• Information:

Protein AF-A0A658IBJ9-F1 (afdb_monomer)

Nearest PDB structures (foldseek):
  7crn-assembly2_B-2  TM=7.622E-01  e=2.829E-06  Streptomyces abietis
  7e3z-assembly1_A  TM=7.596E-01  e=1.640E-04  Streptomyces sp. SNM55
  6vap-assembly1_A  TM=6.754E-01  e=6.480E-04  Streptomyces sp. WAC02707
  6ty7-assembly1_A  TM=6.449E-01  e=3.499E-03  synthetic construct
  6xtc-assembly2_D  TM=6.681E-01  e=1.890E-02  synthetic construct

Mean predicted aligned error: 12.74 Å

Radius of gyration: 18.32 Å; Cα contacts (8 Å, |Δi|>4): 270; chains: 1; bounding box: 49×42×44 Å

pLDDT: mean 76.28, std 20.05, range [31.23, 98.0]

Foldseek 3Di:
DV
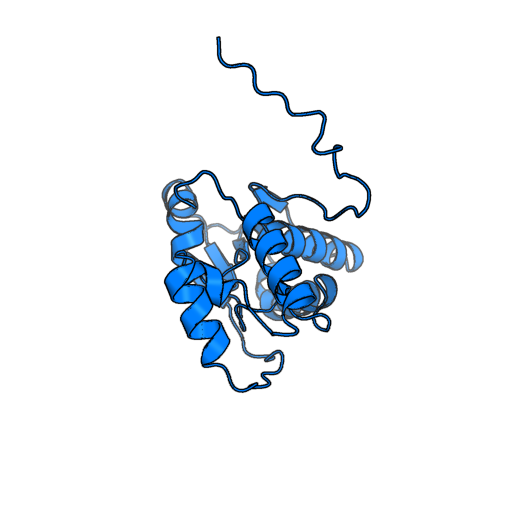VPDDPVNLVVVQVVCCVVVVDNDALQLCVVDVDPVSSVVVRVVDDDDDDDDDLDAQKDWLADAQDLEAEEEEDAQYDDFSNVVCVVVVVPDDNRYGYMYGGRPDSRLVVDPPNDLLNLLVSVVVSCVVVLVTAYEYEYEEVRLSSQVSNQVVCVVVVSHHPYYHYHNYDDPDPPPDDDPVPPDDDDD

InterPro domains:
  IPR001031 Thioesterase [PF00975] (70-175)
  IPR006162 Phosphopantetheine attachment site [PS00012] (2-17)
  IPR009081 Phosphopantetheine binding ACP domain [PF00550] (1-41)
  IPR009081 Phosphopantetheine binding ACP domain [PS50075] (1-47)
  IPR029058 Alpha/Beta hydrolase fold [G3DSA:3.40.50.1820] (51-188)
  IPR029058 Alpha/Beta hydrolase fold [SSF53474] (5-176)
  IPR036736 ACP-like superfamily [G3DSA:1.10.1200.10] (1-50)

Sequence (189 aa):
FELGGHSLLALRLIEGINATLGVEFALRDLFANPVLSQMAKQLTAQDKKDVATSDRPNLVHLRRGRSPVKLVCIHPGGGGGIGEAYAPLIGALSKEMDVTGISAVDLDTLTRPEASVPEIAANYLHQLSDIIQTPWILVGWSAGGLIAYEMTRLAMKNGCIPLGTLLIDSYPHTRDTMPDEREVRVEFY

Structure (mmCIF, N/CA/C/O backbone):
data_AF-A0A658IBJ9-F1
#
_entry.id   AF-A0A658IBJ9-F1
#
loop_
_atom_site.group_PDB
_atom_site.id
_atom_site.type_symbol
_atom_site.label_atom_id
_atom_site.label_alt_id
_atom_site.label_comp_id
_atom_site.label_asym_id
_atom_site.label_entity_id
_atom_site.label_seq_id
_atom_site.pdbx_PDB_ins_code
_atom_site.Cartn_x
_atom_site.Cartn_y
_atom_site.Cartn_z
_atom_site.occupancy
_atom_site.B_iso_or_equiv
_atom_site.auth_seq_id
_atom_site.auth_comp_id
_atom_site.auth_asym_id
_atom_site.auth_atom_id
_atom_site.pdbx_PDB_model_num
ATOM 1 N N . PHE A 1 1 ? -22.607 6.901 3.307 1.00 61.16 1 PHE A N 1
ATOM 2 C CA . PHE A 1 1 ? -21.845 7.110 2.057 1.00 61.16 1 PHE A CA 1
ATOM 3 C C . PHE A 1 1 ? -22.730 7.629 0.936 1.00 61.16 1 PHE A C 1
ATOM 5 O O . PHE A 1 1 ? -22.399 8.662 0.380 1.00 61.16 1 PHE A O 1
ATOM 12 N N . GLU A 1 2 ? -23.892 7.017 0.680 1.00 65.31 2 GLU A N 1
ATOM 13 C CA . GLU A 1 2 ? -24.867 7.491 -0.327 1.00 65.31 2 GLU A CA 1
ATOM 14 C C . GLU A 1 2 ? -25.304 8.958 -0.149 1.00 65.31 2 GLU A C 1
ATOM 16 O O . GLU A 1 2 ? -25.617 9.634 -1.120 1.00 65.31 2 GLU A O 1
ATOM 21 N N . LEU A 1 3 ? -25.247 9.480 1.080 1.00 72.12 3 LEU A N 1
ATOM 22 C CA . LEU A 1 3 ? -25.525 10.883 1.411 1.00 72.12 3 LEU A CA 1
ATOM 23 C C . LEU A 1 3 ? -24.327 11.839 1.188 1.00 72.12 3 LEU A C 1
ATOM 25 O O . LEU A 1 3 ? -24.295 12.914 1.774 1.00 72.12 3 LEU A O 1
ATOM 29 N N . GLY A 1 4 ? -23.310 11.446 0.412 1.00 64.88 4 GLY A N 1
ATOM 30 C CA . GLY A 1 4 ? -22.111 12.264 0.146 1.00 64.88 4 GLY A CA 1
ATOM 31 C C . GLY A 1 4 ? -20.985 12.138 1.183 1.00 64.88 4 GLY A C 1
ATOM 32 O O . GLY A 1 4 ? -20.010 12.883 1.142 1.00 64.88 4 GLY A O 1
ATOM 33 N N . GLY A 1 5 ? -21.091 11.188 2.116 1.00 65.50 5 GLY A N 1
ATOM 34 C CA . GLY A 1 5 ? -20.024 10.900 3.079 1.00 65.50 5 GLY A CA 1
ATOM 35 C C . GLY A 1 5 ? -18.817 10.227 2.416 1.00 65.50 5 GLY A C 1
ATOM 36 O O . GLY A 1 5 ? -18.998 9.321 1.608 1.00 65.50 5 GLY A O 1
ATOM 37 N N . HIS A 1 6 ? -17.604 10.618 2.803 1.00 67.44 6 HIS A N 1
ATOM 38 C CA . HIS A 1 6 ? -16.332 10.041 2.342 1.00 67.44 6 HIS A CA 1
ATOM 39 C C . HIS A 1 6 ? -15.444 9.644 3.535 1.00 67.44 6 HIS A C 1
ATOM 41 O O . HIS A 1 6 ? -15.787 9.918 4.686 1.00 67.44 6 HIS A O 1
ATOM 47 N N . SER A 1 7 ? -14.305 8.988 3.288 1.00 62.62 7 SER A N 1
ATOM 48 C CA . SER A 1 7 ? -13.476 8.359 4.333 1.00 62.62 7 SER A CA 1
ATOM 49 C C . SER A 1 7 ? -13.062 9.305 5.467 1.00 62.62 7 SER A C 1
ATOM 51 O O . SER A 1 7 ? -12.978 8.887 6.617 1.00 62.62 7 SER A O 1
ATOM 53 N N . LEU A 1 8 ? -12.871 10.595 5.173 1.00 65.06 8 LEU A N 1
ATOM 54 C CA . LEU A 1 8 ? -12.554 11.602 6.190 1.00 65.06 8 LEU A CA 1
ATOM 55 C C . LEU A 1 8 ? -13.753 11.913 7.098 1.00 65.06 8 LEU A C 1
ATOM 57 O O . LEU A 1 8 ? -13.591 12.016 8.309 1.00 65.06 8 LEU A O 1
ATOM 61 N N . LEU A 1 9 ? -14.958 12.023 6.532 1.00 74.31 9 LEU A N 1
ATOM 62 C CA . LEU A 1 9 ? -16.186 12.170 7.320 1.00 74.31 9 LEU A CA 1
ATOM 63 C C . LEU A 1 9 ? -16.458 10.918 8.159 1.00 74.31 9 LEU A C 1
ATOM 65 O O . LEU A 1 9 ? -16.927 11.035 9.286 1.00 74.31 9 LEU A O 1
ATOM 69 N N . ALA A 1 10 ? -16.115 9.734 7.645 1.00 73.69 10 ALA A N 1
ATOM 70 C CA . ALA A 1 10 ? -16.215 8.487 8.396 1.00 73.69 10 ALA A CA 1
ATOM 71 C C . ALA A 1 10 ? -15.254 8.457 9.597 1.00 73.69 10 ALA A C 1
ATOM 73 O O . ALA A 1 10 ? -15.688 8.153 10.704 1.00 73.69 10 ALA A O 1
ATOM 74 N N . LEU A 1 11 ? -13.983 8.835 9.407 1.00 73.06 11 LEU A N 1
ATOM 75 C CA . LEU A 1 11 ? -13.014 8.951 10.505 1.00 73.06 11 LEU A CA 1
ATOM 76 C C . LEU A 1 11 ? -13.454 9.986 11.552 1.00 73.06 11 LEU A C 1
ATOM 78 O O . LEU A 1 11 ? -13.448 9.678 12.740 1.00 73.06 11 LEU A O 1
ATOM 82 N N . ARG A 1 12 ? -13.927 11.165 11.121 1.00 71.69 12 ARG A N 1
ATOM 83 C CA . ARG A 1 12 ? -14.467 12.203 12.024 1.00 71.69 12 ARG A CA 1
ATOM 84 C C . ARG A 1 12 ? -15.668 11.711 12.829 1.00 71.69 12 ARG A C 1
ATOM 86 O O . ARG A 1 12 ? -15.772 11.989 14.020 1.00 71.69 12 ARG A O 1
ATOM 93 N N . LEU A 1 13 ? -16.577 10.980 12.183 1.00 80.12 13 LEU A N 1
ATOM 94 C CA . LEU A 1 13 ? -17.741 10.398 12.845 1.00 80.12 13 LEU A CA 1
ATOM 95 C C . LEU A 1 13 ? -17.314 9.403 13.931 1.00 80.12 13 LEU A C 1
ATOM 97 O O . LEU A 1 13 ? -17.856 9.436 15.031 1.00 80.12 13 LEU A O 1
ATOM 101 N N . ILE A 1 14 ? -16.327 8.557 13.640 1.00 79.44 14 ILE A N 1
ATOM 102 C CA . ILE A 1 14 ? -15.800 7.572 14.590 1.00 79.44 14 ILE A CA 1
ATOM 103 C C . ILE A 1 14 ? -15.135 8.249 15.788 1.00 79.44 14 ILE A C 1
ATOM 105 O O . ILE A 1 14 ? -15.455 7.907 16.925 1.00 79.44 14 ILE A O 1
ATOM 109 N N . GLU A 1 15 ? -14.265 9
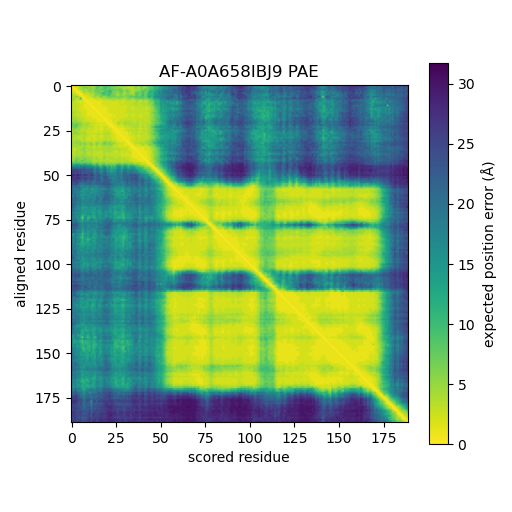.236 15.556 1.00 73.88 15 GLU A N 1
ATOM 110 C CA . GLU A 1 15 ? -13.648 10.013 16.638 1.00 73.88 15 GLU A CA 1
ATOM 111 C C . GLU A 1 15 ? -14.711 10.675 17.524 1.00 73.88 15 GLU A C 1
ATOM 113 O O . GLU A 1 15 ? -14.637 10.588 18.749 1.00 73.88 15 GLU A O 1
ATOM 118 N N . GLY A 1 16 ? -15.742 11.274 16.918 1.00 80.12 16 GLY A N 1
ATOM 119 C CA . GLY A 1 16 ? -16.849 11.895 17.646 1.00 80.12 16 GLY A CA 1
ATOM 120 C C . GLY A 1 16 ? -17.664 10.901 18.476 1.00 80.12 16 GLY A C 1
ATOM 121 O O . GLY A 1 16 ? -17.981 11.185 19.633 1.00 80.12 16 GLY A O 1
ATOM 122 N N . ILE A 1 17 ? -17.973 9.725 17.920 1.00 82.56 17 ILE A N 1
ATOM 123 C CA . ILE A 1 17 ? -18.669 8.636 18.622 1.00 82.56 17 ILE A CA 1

• Problem to solve: Filter the entries and keep only the lines holding "Phosphopantetheine".

• Task response:
  IPR006162 Phosphopantetheine attachment site [PS00012] (2-17)
  IPR009081 Phosphopantetheine binding ACP domain [PF00550] (1-41)
  IPR009081 Phosphopantetheine binding ACP domain [PS50075] (1-47)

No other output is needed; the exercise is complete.